O poeta e pesquisador Assis Lima, organizador do livro
Cartas da Juventude - Crônicas de Época, Recortes Autoetnográficos.
Assis Lima e eu nos tornamos amigos quando ainda morávamos no Crato. Juntos a outros estudantes, fundamos um jornalzinho chamado Vanguarda, impresso na mesma gráfica que rodava o principal periódico da cidade. Toda a equipe trazia o idealismo de uma geração e certa avidez por encontrar na cultura, em especial na música, na literatura e no cinema, alento e perspectiva para as nossas vidas. Líamos muito, escrevíamos e compartilhávamos informações com frequência.
Quando nos coube cumprir o rito de estudar na cidade grande, cada um seguiu seu rumo, mas, durante alguns anos, continuamos a nos comunicar por meio de cartas.
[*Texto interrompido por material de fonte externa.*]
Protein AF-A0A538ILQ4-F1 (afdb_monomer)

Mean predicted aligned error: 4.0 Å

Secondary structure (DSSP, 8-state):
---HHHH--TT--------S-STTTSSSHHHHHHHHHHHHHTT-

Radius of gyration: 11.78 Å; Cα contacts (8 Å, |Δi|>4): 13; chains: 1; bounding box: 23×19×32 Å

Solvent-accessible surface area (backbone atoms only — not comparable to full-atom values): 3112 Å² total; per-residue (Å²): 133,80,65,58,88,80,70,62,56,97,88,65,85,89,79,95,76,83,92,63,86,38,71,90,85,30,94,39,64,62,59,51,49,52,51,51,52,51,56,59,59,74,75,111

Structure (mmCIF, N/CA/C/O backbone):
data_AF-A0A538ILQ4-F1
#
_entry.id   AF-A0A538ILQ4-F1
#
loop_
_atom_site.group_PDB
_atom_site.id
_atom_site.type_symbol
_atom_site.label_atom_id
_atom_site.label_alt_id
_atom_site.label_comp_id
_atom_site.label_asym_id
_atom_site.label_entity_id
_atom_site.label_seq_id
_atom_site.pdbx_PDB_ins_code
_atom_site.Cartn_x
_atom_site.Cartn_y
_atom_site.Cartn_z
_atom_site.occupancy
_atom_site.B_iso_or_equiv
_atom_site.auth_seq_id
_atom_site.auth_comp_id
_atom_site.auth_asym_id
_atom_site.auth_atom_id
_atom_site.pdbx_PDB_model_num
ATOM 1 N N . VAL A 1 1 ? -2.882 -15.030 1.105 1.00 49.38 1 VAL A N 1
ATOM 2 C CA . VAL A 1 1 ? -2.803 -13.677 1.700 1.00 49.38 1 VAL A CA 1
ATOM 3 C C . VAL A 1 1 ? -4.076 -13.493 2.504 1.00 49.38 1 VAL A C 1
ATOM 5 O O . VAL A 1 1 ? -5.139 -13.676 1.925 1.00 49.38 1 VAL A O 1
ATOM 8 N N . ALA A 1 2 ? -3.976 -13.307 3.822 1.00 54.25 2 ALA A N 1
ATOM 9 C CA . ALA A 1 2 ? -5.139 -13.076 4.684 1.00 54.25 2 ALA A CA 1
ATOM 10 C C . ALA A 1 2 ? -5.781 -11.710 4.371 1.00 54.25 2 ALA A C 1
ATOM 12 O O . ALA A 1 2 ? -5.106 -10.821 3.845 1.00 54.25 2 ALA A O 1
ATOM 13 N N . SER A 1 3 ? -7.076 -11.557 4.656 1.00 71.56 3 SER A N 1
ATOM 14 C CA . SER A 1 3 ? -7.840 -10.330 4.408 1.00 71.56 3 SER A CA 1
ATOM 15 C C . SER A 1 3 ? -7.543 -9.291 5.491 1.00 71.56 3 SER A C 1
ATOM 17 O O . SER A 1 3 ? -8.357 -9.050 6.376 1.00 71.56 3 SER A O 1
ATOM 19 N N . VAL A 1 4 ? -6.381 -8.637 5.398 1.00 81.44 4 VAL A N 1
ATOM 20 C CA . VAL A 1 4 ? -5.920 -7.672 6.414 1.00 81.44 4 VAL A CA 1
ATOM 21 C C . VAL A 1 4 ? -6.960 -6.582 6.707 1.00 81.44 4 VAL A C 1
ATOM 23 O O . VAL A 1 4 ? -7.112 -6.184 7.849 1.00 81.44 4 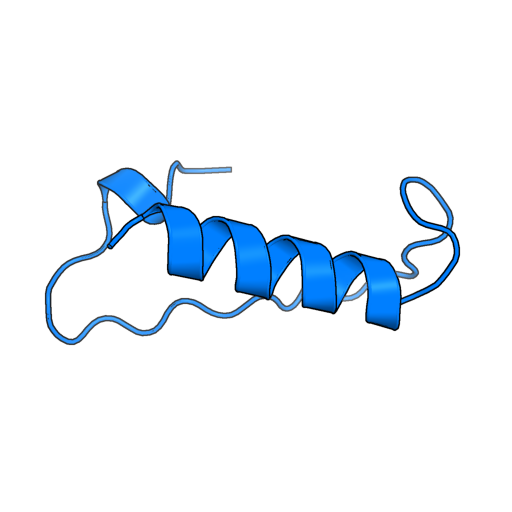VAL A O 1
ATOM 26 N N . ALA A 1 5 ? -7.721 -6.135 5.704 1.00 80.62 5 ALA A N 1
ATOM 27 C CA . ALA A 1 5 ? -8.748 -5.108 5.891 1.00 80.62 5 ALA A CA 1
ATOM 28 C C . ALA A 1 5 ? -9.923 -5.542 6.791 1.00 80.62 5 ALA A C 1
ATOM 30 O O . ALA A 1 5 ? -10.523 -4.695 7.438 1.00 80.62 5 ALA A O 1
ATOM 31 N N . ALA A 1 6 ? -10.264 -6.834 6.818 1.00 82.88 6 ALA A N 1
ATOM 32 C CA . ALA A 1 6 ? -11.366 -7.352 7.636 1.00 82.88 6 ALA A CA 1
ATOM 33 C C . ALA A 1 6 ? -10.908 -7.775 9.040 1.00 82.88 6 ALA A C 1
ATOM 35 O O . ALA A 1 6 ? -11.722 -7.811 9.958 1.00 82.88 6 ALA A O 1
ATOM 36 N N . ASP A 1 7 ? -9.619 -8.093 9.179 1.00 87.06 7 ASP A N 1
ATOM 37 C CA . ASP A 1 7 ? -9.033 -8.649 10.398 1.00 87.06 7 ASP A CA 1
ATOM 38 C C . ASP A 1 7 ? -8.309 -7.590 11.252 1.00 87.06 7 ASP A C 1
ATOM 40 O O . ASP A 1 7 ? -7.941 -7.881 12.385 1.00 87.06 7 ASP A O 1
ATOM 44 N N . ALA A 1 8 ? -8.059 -6.387 10.716 1.00 89.88 8 ALA A N 1
ATOM 45 C CA . ALA A 1 8 ? -7.354 -5.327 11.434 1.00 89.88 8 ALA A CA 1
ATOM 46 C C . ALA A 1 8 ? -8.232 -4.690 12.520 1.00 89.88 8 ALA A C 1
ATOM 48 O O . ALA A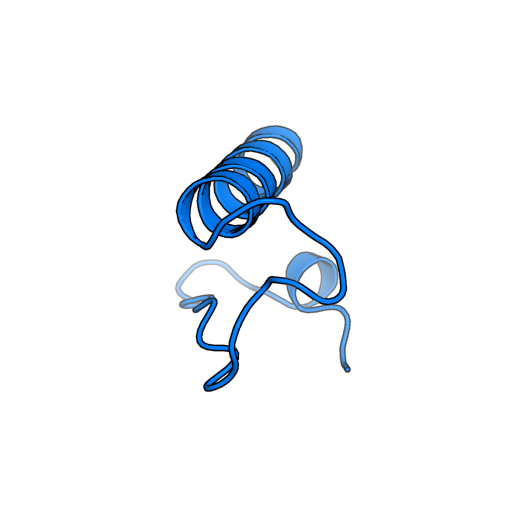 1 8 ? -9.371 -4.290 12.267 1.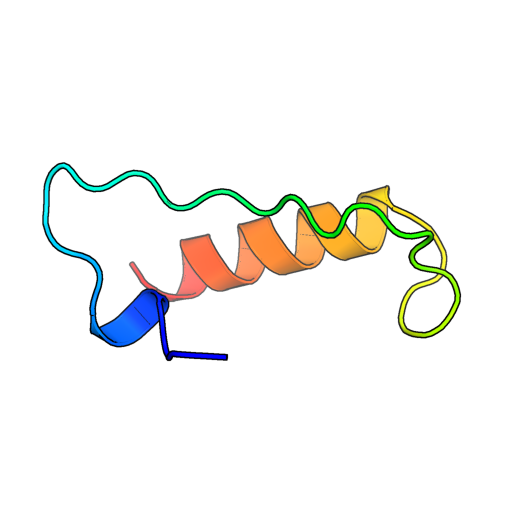00 89.88 8 ALA A O 1
ATOM 49 N N . GLU A 1 9 ? -7.662 -4.520 13.709 1.00 90.12 9 GLU A N 1
ATOM 50 C CA . GLU A 1 9 ? -8.314 -3.884 14.849 1.00 90.12 9 GLU A CA 1
ATOM 51 C C . GLU A 1 9 ? -7.743 -2.485 15.137 1.00 90.12 9 GLU A C 1
ATOM 53 O O . GLU A 1 9 ? -6.703 -2.061 14.621 1.00 90.12 9 GLU A O 1
ATOM 58 N N . ALA A 1 10 ? -8.439 -1.725 15.987 1.00 90.12 10 ALA A N 1
ATOM 59 C CA . ALA A 1 10 ? -7.961 -0.419 16.420 1.00 90.12 10 ALA A CA 1
ATOM 60 C C . ALA A 1 10 ? -6.626 -0.554 17.173 1.00 90.12 10 ALA A C 1
ATOM 62 O O . A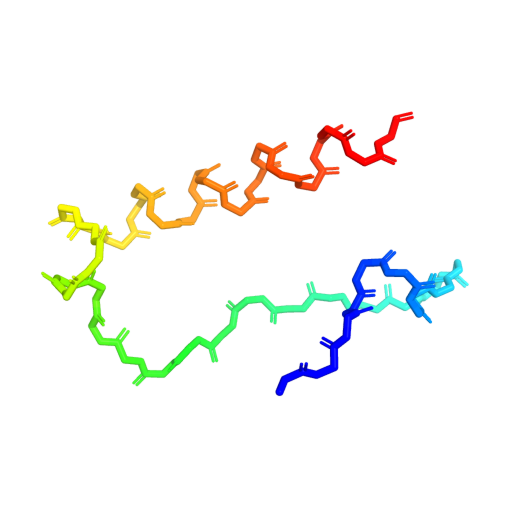LA A 1 10 ? -6.563 -1.156 18.243 1.00 90.12 10 ALA A O 1
ATOM 63 N N . GLY A 1 11 ? -5.574 0.065 16.634 1.00 91.81 11 GLY A N 1
ATOM 64 C CA . GLY A 1 11 ? -4.212 -0.011 17.172 1.00 91.81 11 GLY A CA 1
ATOM 65 C C . GLY A 1 11 ? -3.252 -0.841 16.319 1.00 91.81 11 GLY A C 1
ATOM 66 O O . GLY A 1 11 ? -2.041 -0.719 16.507 1.00 91.81 11 GLY A O 1
ATOM 67 N N . ASP A 1 12 ? -3.760 -1.606 15.350 1.00 93.00 12 ASP A N 1
ATOM 68 C CA . ASP A 1 12 ? -2.923 -2.343 14.408 1.00 93.00 12 ASP A CA 1
ATOM 69 C C . ASP A 1 12 ? -2.253 -1.429 13.377 1.00 93.00 12 ASP A C 1
ATOM 71 O O . ASP A 1 12 ? -2.743 -0.356 13.015 1.00 93.00 12 ASP A O 1
ATOM 75 N N . VAL A 1 13 ? -1.115 -1.897 12.858 1.00 91.88 13 VAL A N 1
ATOM 76 C CA . VAL A 1 13 ? -0.395 -1.249 11.760 1.00 91.88 13 VAL A CA 1
ATOM 77 C C . VAL A 1 13 ? -0.427 -2.151 10.535 1.00 91.88 13 VAL A C 1
ATOM 79 O O . VAL A 1 13 ? 0.129 -3.248 10.534 1.00 91.88 13 VAL A O 1
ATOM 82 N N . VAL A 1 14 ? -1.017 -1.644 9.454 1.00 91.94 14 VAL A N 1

Assis teve a disciplina de guardar a correspondência recebida de seis daqueles jovens de então, cinco deles moradores do Crato. E teve a paciência de, décadas depois, digitá-las e transformá-las no projeto do livro do qual é mentor e organizador: Cartas da Juventude - Crônicas de Época e Recortes Autoetnográficos. Uma breve sinopse desse seu trabalho seria mais ou menos assim:
No difícil período da vida brasileira marcado pela ditadura militar, seis jovens comentam, por meio de cartas, suas descobertas e (in)decisões. Um rito de passagem muitas vezes duro, mas necessário.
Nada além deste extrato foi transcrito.